Your task:
Which lines make up the answer? Those from the line with "ATOM 111 C CA" through the end of the data; reproduce them exactly.

*** Records for this task ***

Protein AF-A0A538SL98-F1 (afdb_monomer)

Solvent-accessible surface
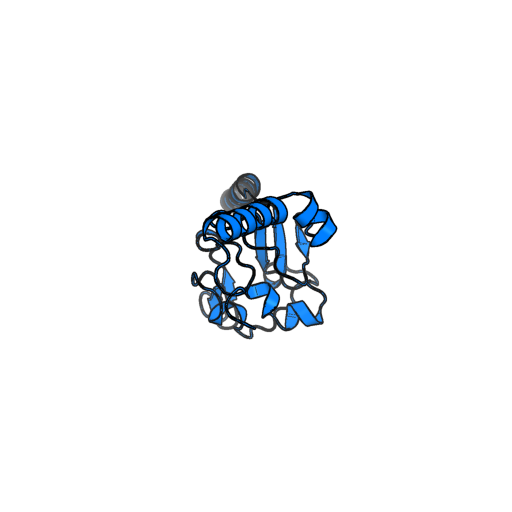 area (backbone atoms only — not comparable to full-atom values): 8582 Å² total; per-residue (Å²): 138,90,90,79,82,87,72,75,52,70,68,58,55,52,52,50,53,50,52,53,47,53,48,58,66,31,69,60,40,38,47,70,75,64,56,55,42,75,71,30,54,42,55,59,44,61,71,52,49,90,96,53,46,61,37,45,78,44,60,23,60,79,42,101,52,100,32,51,48,71,77,64,75,55,54,40,35,81,65,34,93,62,62,21,34,40,68,56,82,55,97,49,64,63,43,68,51,71,47,72,88,49,52,58,38,60,32,58,47,38,68,58,27,64,48,18,59,75,64,67,1,43,28,38,29,31,32,63,40,76,48,61,68,55,52,51,50,50,51,51,52,54,50,55,58,63,73,74,107

InterPro domains:
  IPR017896 4Fe-4S ferredoxin-type, iron-sulphur binding domain [PF12838] (69-116)
  IPR017896 4Fe-4S ferredoxin-type, iron-sulphur binding domain [PS51379] (58-91)
  IPR017896 4Fe-4S ferredoxin-type, iron-sulphur binding domain [PS51379] (94-123)
  IPR017900 4Fe-4S ferredoxin, iron-sulphur binding, conserved site [PS00198] (70-81)
  IPR050157 Photosystem I iron-sulfur center [PTHR24960] (68-116)

Nearest PDB structures (foldseek):
  7bke-assembly1_a  TM=7.978E-01  e=1.743E-01  Methanospirillum hungatei JF-1

Radius of gyration: 18.71 Å; Cα contacts (8 Å, |Δi|>4): 214; chains: 1; bounding box: 52×59×38 Å

Structure (mmCIF, N/CA/C/O backbone):
data_AF-A0A538SL98-F1
#
_entry.id   AF-A0A538SL98-F1
#
loop_
_atom_site.group_PDB
_atom_site.id
_atom_site.type_symbol
_atom_site.label_atom_id
_atom_site.label_alt_id
_atom_site.label_comp_id
_atom_site.label_asym_id
_atom_site.label_entity_id
_atom_site.label_seq_id
_atom_site.pdbx_PDB_ins_code
_atom_site.Cartn_x
_atom_site.Cartn_y
_atom_site.Cartn_z
_atom_site.occupancy
_atom_site.B_iso_or_equiv
_atom_site.auth_seq_id
_atom_site.auth_comp_id
_atom_site.auth_asym_id
_atom_site.auth_atom_id
_atom_site.pdbx_PDB_model_num
ATOM 1 N N . MET A 1 1 ? -35.790 -31.101 9.507 1.00 47.38 1 MET A N 1
ATOM 2 C CA . MET A 1 1 ? -34.385 -30.699 9.759 1.00 47.38 1 MET A CA 1
ATOM 3 C C . MET A 1 1 ? -33.963 -29.759 8.633 1.00 47.38 1 MET A C 1
ATOM 5 O O . MET A 1 1 ? -34.425 -29.980 7.526 1.00 47.38 1 MET A O 1
ATOM 9 N N . GLN A 1 2 ? -33.178 -28.715 8.933 1.00 46.59 2 GLN A N 1
ATOM 10 C CA . GLN A 1 2 ? -32.729 -27.623 8.037 1.00 46.59 2 GLN A CA 1
ATOM 11 C C . GLN A 1 2 ? -33.784 -26.602 7.552 1.00 46.59 2 GLN A C 1
ATOM 13 O O . GLN A 1 2 ? -34.098 -26.568 6.374 1.00 46.59 2 GLN A O 1
ATOM 18 N N . GLN A 1 3 ? -34.266 -25.708 8.428 1.00 42.66 3 GLN A N 1
ATOM 19 C CA . GLN A 1 3 ? -34.739 -24.356 8.028 1.00 42.66 3 GLN A CA 1
ATOM 20 C C . GLN A 1 3 ? -34.504 -23.305 9.139 1.00 42.66 3 GLN A C 1
ATOM 22 O O . GLN A 1 3 ? -35.299 -22.392 9.327 1.00 42.66 3 GLN A O 1
ATOM 27 N N . ALA A 1 4 ? -33.431 -23.445 9.926 1.00 40.94 4 ALA A N 1
ATOM 28 C CA . ALA A 1 4 ? -33.163 -22.551 11.064 1.00 40.94 4 ALA A CA 1
ATOM 29 C C . ALA A 1 4 ? -31.805 -21.826 10.996 1.00 40.94 4 ALA A C 1
ATOM 31 O O . ALA A 1 4 ? -31.483 -21.087 11.920 1.00 40.94 4 ALA A O 1
ATOM 32 N N . SER A 1 5 ? -31.004 -22.020 9.941 1.00 48.28 5 SER A N 1
ATOM 33 C CA . SER A 1 5 ? -29.639 -21.468 9.866 1.00 48.28 5 SER A CA 1
ATOM 34 C C . SER A 1 5 ? -29.519 -20.120 9.157 1.00 48.28 5 SER A C 1
ATOM 36 O O . SER A 1 5 ? -28.512 -19.449 9.342 1.00 48.28 5 SER A O 1
ATOM 38 N N . ASP A 1 6 ? -30.518 -19.701 8.377 1.00 48.97 6 ASP A N 1
ATOM 39 C CA . ASP A 1 6 ? -30.330 -18.596 7.418 1.00 48.97 6 ASP A CA 1
ATOM 40 C C . ASP A 1 6 ? -30.904 -17.254 7.898 1.00 48.97 6 ASP A C 1
ATOM 42 O O . ASP A 1 6 ? -30.924 -16.272 7.158 1.00 48.97 6 ASP A O 1
ATOM 46 N N . VAL A 1 7 ? -31.357 -17.184 9.153 1.00 53.44 7 VAL A N 1
ATOM 47 C CA . VAL A 1 7 ? -31.937 -15.971 9.752 1.00 53.44 7 VAL A CA 1
ATOM 48 C C . VAL A 1 7 ? -31.085 -15.522 10.936 1.00 53.44 7 VAL A C 1
ATOM 50 O O . VAL A 1 7 ? -31.555 -15.406 12.066 1.00 53.44 7 VAL A O 1
ATOM 53 N N . GLU A 1 8 ? -29.800 -15.26
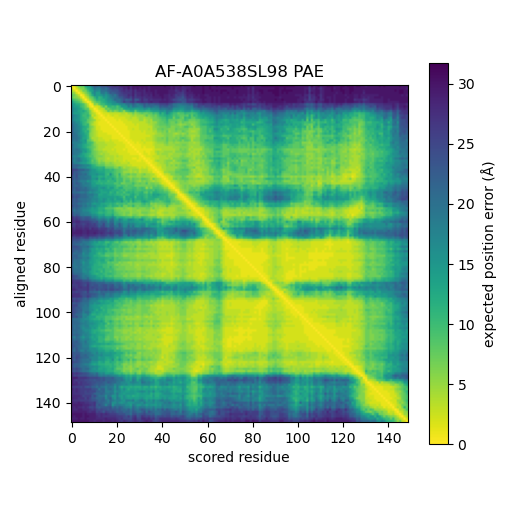7 10.699 1.00 55.00 8 GLU A N 1
ATOM 54 C CA . GLU A 1 8 ? -29.033 -14.446 11.633 1.00 55.00 8 GLU A CA 1
ATOM 55 C C . GLU A 1 8 ? -29.648 -13.039 11.608 1.00 55.00 8 GLU A C 1
ATOM 57 O O . GLU A 1 8 ? -29.729 -12.381 10.566 1.00 55.00 8 GLU A O 1
ATOM 62 N N . ARG A 1 9 ? -30.193 -12.605 12.749 1.00 58.50 9 ARG A N 1
ATOM 63 C CA . ARG A 1 9 ? -30.911 -11.333 12.885 1.00 58.50 9 ARG A CA 1
ATOM 64 C C . ARG A 1 9 ? -30.008 -10.197 12.378 1.00 58.50 9 ARG A C 1
ATOM 66 O O . ARG A 1 9 ? -28.859 -10.133 12.807 1.00 58.50 9 ARG A O 1
ATOM 73 N N . PRO A 1 10 ? -30.502 -9.240 11.569 1.00 61.22 10 PRO A N 1
ATOM 74 C CA . PRO A 1 10 ? -29.696 -8.119 11.065 1.00 61.22 10 PRO A CA 1
ATOM 75 C C . PRO A 1 10 ? -28.879 -7.396 12.153 1.00 61.22 10 PRO A C 1
ATOM 77 O O . PRO A 1 10 ? -27.731 -7.028 11.925 1.00 61.22 10 PRO A O 1
ATOM 80 N N . ARG A 1 11 ? -29.432 -7.308 13.373 1.00 63.34 11 ARG A N 1
ATOM 81 C CA . ARG A 1 11 ? -28.775 -6.737 14.560 1.00 63.34 11 ARG A CA 1
ATOM 82 C C . ARG A 1 11 ? -27.525 -7.502 15.024 1.00 63.34 11 ARG A C 1
ATOM 84 O O . ARG A 1 11 ? -26.584 -6.871 15.498 1.00 63.34 11 ARG A O 1
ATOM 91 N N . ASP A 1 12 ? -27.488 -8.828 14.893 1.00 75.19 12 ASP A N 1
ATOM 92 C CA . ASP A 1 12 ? -26.322 -9.640 15.272 1.00 75.19 12 ASP A CA 1
ATOM 93 C C . ASP A 1 12 ? -25.191 -9.477 14.251 1.00 75.19 12 ASP A C 1
ATOM 95 O O . ASP A 1 12 ? -24.031 -9.297 14.629 1.00 75.19 12 ASP A O 1
ATOM 99 N N . ARG A 1 13 ? -25.538 -9.402 12.958 1.00 74.88 13 ARG A N 1
ATOM 100 C CA . ARG A 1 13 ? -24.592 -9.076 11.883 1.00 74.88 13 ARG A CA 1
ATOM 101 C C . ARG A 1 13 ? -24.015 -7.668 12.041 1.00 74.88 13 ARG A C 1
ATOM 103 O O . ARG A 1 13 ? -22.802 -7.497 11.946 1.00 74.88 13 ARG A O 1
ATOM 110 N N . GLU A 1 14 ? -24.849 -6.666 12.310 1.00 80.06 14 GLU A N 1
ATOM 111 C CA . GLU A 1 14 ? -24.409 -5.286 12.570 1.00 80.06 14 GLU A CA 1
ATOM 112 C C . GLU A 1 14 ? -23.457 -5.214 13.768 1.00 80.06 14 GLU A C 1
ATOM 114 O O . GLU A 1 14 ? -22.393 -4.596 13.687 1.00 80.06 14 GLU A O 1
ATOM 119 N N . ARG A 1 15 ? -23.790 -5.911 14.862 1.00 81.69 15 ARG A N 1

*** End of Records for this task ***

Answer space:
ATOM 111 C CA . GLU A 1 14 ? -24.409 -5.286 12.570 1.00 80.06 14 GLU A CA 1
ATOM 112 C C . GLU A 1 14 ? -23.457 -5.214 13.768 1.00 80.06 14 GLU A C 1
ATOM 114 O O . GLU A 1 14 ? -22.393 -4.596 13.687 1.00 80.06 14 GLU A O 1
ATOM 119 N N . ARG A 1 15 ? -23.790 -5.911 14.862 1.00 81.69 15 ARG A N 1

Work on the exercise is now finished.